The DirsWatcher class is defined as a regular JavaScript class. In the recommended structure we show this:
const watcher = new DirsWatcher(name);
This makes watcher
into an instance of this class. You can create as many DirsWatcher instances as your application requires, and each will execute independently.
The name parameter is simply the name of this instance, and is passed along with events so that your application can be certain of which DirsWatcher has sent the event.
The API of this object starts with the EventEmitter class. See: https://nodejs.org/api/events.html#events_class_eventemitter
The primary method, on('event-name', handler function)

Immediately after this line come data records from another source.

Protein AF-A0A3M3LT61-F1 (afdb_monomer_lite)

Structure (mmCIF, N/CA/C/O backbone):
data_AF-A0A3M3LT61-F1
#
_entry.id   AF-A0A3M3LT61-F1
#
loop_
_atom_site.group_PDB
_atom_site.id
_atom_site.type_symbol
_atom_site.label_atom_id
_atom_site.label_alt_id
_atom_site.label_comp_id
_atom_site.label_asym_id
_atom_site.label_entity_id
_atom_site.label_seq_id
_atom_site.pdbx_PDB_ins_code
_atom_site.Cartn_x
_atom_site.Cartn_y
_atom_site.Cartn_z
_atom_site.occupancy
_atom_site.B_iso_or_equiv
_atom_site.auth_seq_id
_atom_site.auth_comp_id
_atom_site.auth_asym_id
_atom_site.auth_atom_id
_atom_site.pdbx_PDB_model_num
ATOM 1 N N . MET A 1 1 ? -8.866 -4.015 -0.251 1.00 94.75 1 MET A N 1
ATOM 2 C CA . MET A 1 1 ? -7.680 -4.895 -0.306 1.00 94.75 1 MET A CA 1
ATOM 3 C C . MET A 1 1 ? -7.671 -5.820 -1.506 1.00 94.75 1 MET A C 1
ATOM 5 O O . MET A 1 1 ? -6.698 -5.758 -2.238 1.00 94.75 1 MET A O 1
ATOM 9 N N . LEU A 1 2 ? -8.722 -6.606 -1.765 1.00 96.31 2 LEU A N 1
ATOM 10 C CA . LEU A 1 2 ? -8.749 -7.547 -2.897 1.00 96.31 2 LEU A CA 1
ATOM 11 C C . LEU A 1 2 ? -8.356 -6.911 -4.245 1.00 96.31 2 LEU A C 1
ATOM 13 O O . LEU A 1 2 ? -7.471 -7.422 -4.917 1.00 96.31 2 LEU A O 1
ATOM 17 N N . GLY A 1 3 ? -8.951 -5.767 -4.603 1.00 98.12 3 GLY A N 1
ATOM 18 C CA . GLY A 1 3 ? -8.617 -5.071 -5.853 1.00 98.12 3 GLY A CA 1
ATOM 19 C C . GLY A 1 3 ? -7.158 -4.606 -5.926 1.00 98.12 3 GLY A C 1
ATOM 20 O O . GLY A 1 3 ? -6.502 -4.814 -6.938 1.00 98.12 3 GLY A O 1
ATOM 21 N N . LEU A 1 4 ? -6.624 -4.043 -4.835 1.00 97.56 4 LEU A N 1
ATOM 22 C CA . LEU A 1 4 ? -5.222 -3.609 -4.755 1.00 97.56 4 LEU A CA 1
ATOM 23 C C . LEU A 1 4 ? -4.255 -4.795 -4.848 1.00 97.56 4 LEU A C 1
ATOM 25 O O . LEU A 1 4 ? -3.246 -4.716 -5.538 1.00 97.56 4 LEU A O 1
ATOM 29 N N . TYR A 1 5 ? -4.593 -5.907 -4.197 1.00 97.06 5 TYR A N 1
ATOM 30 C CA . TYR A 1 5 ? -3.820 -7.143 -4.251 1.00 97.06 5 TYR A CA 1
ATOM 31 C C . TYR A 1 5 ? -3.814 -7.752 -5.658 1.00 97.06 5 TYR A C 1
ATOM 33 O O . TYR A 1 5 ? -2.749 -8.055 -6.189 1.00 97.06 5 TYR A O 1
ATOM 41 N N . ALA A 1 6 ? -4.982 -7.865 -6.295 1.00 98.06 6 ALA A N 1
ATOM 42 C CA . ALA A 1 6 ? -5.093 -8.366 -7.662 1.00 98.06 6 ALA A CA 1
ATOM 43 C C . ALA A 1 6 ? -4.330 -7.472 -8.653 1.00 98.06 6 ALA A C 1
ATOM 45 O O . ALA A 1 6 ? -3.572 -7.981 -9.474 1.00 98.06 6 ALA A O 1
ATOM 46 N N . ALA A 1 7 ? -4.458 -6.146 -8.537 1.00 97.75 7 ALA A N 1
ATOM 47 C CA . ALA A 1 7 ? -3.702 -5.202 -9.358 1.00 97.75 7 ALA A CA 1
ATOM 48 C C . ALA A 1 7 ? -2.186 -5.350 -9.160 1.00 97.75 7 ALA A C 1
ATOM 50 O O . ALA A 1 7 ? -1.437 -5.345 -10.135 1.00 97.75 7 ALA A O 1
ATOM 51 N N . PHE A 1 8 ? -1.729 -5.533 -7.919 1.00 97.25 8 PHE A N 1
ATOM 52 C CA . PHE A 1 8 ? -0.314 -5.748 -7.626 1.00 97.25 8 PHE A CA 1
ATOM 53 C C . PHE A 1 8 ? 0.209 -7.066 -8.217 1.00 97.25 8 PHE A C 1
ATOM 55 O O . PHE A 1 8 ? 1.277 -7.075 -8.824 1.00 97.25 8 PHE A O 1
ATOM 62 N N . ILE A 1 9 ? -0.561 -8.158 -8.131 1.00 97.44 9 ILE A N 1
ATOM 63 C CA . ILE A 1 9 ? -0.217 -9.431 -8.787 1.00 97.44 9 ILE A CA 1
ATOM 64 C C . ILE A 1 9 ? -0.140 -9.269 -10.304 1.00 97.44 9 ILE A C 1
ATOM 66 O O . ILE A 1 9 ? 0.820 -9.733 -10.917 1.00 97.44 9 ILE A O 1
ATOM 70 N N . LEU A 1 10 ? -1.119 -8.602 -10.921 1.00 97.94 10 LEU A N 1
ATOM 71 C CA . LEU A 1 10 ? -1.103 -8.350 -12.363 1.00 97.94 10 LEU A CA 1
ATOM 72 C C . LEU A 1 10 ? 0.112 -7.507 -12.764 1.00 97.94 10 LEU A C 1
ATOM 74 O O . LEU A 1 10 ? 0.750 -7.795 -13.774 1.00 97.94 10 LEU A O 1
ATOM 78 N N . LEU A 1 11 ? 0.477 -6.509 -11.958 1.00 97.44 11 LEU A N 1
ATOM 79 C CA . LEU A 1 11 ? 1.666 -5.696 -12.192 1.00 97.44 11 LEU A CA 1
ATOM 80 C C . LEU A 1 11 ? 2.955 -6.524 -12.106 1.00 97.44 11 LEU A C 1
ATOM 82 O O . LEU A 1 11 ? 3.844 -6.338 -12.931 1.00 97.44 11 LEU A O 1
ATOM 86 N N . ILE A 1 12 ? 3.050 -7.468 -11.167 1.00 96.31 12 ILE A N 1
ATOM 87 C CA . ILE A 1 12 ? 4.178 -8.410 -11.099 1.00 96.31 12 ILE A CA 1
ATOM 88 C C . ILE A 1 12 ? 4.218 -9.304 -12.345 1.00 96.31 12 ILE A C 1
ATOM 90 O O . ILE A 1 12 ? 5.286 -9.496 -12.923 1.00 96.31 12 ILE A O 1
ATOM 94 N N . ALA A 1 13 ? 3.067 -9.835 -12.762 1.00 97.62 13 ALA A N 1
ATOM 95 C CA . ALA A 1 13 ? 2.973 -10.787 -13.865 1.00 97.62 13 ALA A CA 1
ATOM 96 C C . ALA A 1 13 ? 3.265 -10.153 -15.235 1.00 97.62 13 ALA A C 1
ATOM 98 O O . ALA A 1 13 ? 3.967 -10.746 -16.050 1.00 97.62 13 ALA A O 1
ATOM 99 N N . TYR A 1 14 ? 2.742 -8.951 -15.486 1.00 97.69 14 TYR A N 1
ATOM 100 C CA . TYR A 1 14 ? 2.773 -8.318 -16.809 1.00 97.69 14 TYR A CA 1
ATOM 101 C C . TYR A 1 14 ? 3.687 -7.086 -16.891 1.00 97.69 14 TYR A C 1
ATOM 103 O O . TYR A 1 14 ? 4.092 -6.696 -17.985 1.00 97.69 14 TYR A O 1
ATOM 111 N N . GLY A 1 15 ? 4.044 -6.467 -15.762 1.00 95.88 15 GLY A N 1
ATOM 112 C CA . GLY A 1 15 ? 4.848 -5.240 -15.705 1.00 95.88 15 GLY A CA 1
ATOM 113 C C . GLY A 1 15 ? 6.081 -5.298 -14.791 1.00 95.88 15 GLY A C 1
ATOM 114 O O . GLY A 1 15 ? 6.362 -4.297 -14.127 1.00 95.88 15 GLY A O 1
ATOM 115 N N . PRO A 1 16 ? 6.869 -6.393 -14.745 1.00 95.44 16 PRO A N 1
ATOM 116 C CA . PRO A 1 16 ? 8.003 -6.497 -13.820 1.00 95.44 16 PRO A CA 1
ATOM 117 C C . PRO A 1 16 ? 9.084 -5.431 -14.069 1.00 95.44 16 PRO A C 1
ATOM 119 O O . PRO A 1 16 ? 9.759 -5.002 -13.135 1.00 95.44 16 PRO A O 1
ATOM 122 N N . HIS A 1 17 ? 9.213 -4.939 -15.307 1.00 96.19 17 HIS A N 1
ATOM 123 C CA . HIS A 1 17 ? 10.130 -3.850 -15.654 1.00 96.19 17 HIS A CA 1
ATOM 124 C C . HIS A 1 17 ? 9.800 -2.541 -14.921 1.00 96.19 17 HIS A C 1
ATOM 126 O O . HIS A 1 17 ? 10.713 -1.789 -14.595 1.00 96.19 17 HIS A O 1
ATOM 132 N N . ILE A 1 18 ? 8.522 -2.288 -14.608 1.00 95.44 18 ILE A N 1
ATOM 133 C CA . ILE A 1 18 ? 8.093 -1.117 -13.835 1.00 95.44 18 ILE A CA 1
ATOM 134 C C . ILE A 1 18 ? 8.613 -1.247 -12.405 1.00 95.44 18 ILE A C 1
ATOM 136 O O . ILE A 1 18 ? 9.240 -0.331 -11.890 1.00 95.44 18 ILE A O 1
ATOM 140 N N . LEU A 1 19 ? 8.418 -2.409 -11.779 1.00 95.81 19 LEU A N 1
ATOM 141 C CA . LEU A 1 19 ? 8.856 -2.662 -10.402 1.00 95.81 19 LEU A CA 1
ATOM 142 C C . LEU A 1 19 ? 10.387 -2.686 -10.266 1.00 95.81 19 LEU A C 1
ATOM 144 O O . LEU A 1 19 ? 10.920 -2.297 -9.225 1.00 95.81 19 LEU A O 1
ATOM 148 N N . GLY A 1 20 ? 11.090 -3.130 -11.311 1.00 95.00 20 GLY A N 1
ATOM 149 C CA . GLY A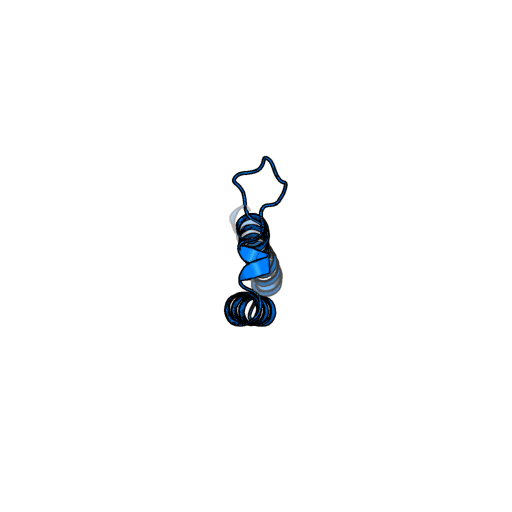 1 20 ? 12.552 -3.159 -11.383 1.00 95.00 20 GLY A CA 1
ATOM 150 C C . GLY A 1 20 ? 13.198 -1.835 -11.802 1.00 95.00 20 GLY A C 1
ATOM 151 O O . GLY A 1 20 ? 14.407 -1.674 -11.632 1.00 95.00 20 GLY A O 1
ATOM 152 N N . ALA A 1 21 ? 12.429 -0.877 -12.328 1.00 96.44 21 ALA A N 1
ATOM 153 C CA . ALA A 1 21 ? 12.962 0.412 -12.749 1.00 96.44 21 ALA A CA 1
ATOM 154 C C . ALA A 1 21 ? 13.475 1.201 -11.539 1.00 96.44 21 ALA A C 1
ATOM 156 O O . ALA A 1 21 ? 12.785 1.343 -10.528 1.00 96.44 21 ALA A O 1
ATOM 157 N N . LYS A 1 22 ? 14.694 1.734 -11.646 1.00 97.00 22 LYS A N 1
ATOM 158 C CA . LYS A 1 22 ? 15.270 2.616 -10.625 1.00 97.00 22 LYS A CA 1
ATOM 159 C C . LYS A 1 22 ? 14.476 3.920 -10.545 1.00 97.00 22 LYS A C 1
ATOM 161 O O . LYS A 1 22 ? 14.035 4.438 -11.569 1.00 97.00 22 LYS A O 1
ATOM 166 N N . LEU A 1 23 ? 14.341 4.471 -9.339 1.00 94.19 23 LEU A N 1
ATOM 167 C CA . LEU A 1 23 ? 13.664 5.757 -9.118 1.00 94.19 23 LEU A CA 1
ATOM 168 C C . LEU A 1 23 ? 14.386 6.924 -9.807 1.00 94.19 23 LEU A C 1
ATOM 170 O O . LEU A 1 23 ? 13.759 7.865 -10.281 1.00 94.19 23 LEU A O 1
ATOM 174 N N . SER A 1 24 ? 15.715 6.855 -9.844 1.00 92.94 24 SER A N 1
ATOM 175 C CA . SER A 1 24 ? 16.583 7.799 -10.539 1.00 92.94 24 SER A CA 1
ATOM 176 C C . SER A 1 24 ? 17.880 7.095 -10.964 1.00 92.94 24 SER A C 1
ATOM 178 O O . SER A 1 24 ? 18.195 6.029 -10.423 1.00 92.94 24 SER A O 1
ATOM 180 N N . PRO A 1 25 ? 18.669 7.667 -11.894 1.00 90.50 25 PRO A N 1
ATOM 181 C CA . PRO A 1 25 ? 19.918 7.056 -12.363 1.00 90.50 25 PRO A CA 1
ATOM 182 C C . PRO A 1 25 ? 20.938 6.774 -11.250 1.00 90.50 25 PRO A C 1
ATOM 184 O O . PRO A 1 25 ? 21.715 5.826 -11.346 1.00 90.50 25 PRO A O 1
ATOM 187 N N . THR A 1 26 ? 20.919 7.579 -10.188 1.00 94.25 26 THR A N 1
ATOM 188 C CA . THR A 1 26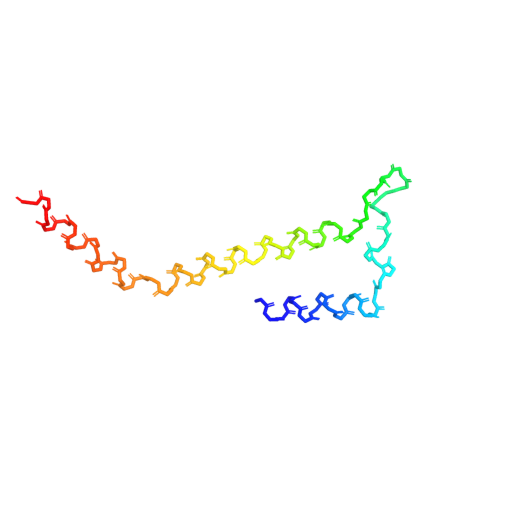 ? 21.821 7.482 -9.032 1.00 94.25 26 THR A CA 1
ATOM 189 C C . THR A 1 26 ? 21.241 6.685 -7.864 1.00 94.25 26 THR A C 1
ATOM 191 O O . THR A 1 26 ? 21.971 6.363 -6.930 1.00 94.25 26 THR A O 1
ATOM 194 N N . SER A 1 27 ? 19.949 6.349 -7.893 1.00 92.56 27 SER A N 1
ATOM 195 C CA . SER A 1 27 ? 19.292 5.626 -6.805 1.00 92.56 27 SER A CA 1
ATOM 196 C C . SER A 1 27 ? 19.502 4.115 -6.913 1.00 92.56 27 SER A C 1
ATOM 198 O O . SER A 1 27 ? 19.424 3.521 -7.991 1.00 92.56 27 SER A O 1
ATOM 200 N N . THR A 1 28 ? 19.724 3.470 -5.770 1.00 93.38 28 THR A N 1
ATOM 201 C CA . THR A 1 28 ? 19.681 2.006 -5.629 1.00 93.38 28 THR A CA 1
ATOM 202 C C . THR A 1 28 ? 18.259 1.485 -5.407 1.00 93.38 28 THR A C 1
ATOM 204 O O . THR A 1 28 ? 18.032 0.280 -5.495 1.00 93.38 28 THR A O 1
ATOM 207 N N . ILE A 1 29 ? 17.295 2.377 -5.149 1.00 96.12 29 ILE A N 1
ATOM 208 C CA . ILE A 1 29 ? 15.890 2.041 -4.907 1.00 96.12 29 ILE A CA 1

, lets your application subscribe to the DirsWatcher events. All other EventEmitter methods are available.
The attribute dirs
returns the configured directory stack.
The attribute name
returns the name of the DirsWatcher instance.
Calling the watch
method tells DirsWatcher the directory stack configuration to use, and begins the process of scanning for and reporting on files. If watch
has already been called an error will be thrown. To call watch
a second time, first call close
then call watch
.
The onChange
, onAdd
, onUnlink
, and onReady
methods handle sending the corresponding events. These methods are listening to the Chokidar instance, and interpret the data it provides into the vpinfo
data structure described in Stacked Directory events
The getWatched
method calls the Chokidar getWatched
method and returns a list of files being watched.
The vpathForFSPath
method computes the vpinfo
object for a given filesystem path. It does not track down the stack
entry in this object.
The stackForVPath
method finds all files in the directory corresponding to the supplied virtual path.
The close
method shuts down the Chokidar instance, the side effect being that this DirsWatcher instance will no longer be listening for events. To shut down a Node.js application, it is necessary to call this method for each DirsWatcher instance your application creates.
Your application may want to change the behavior, such as using a different data structure than the vpinfo
object.
Your application can implement a custom instance like so:
class MyDirsWatcher extends DirsWatcher {
...
}
Then you go to town writing your own methods.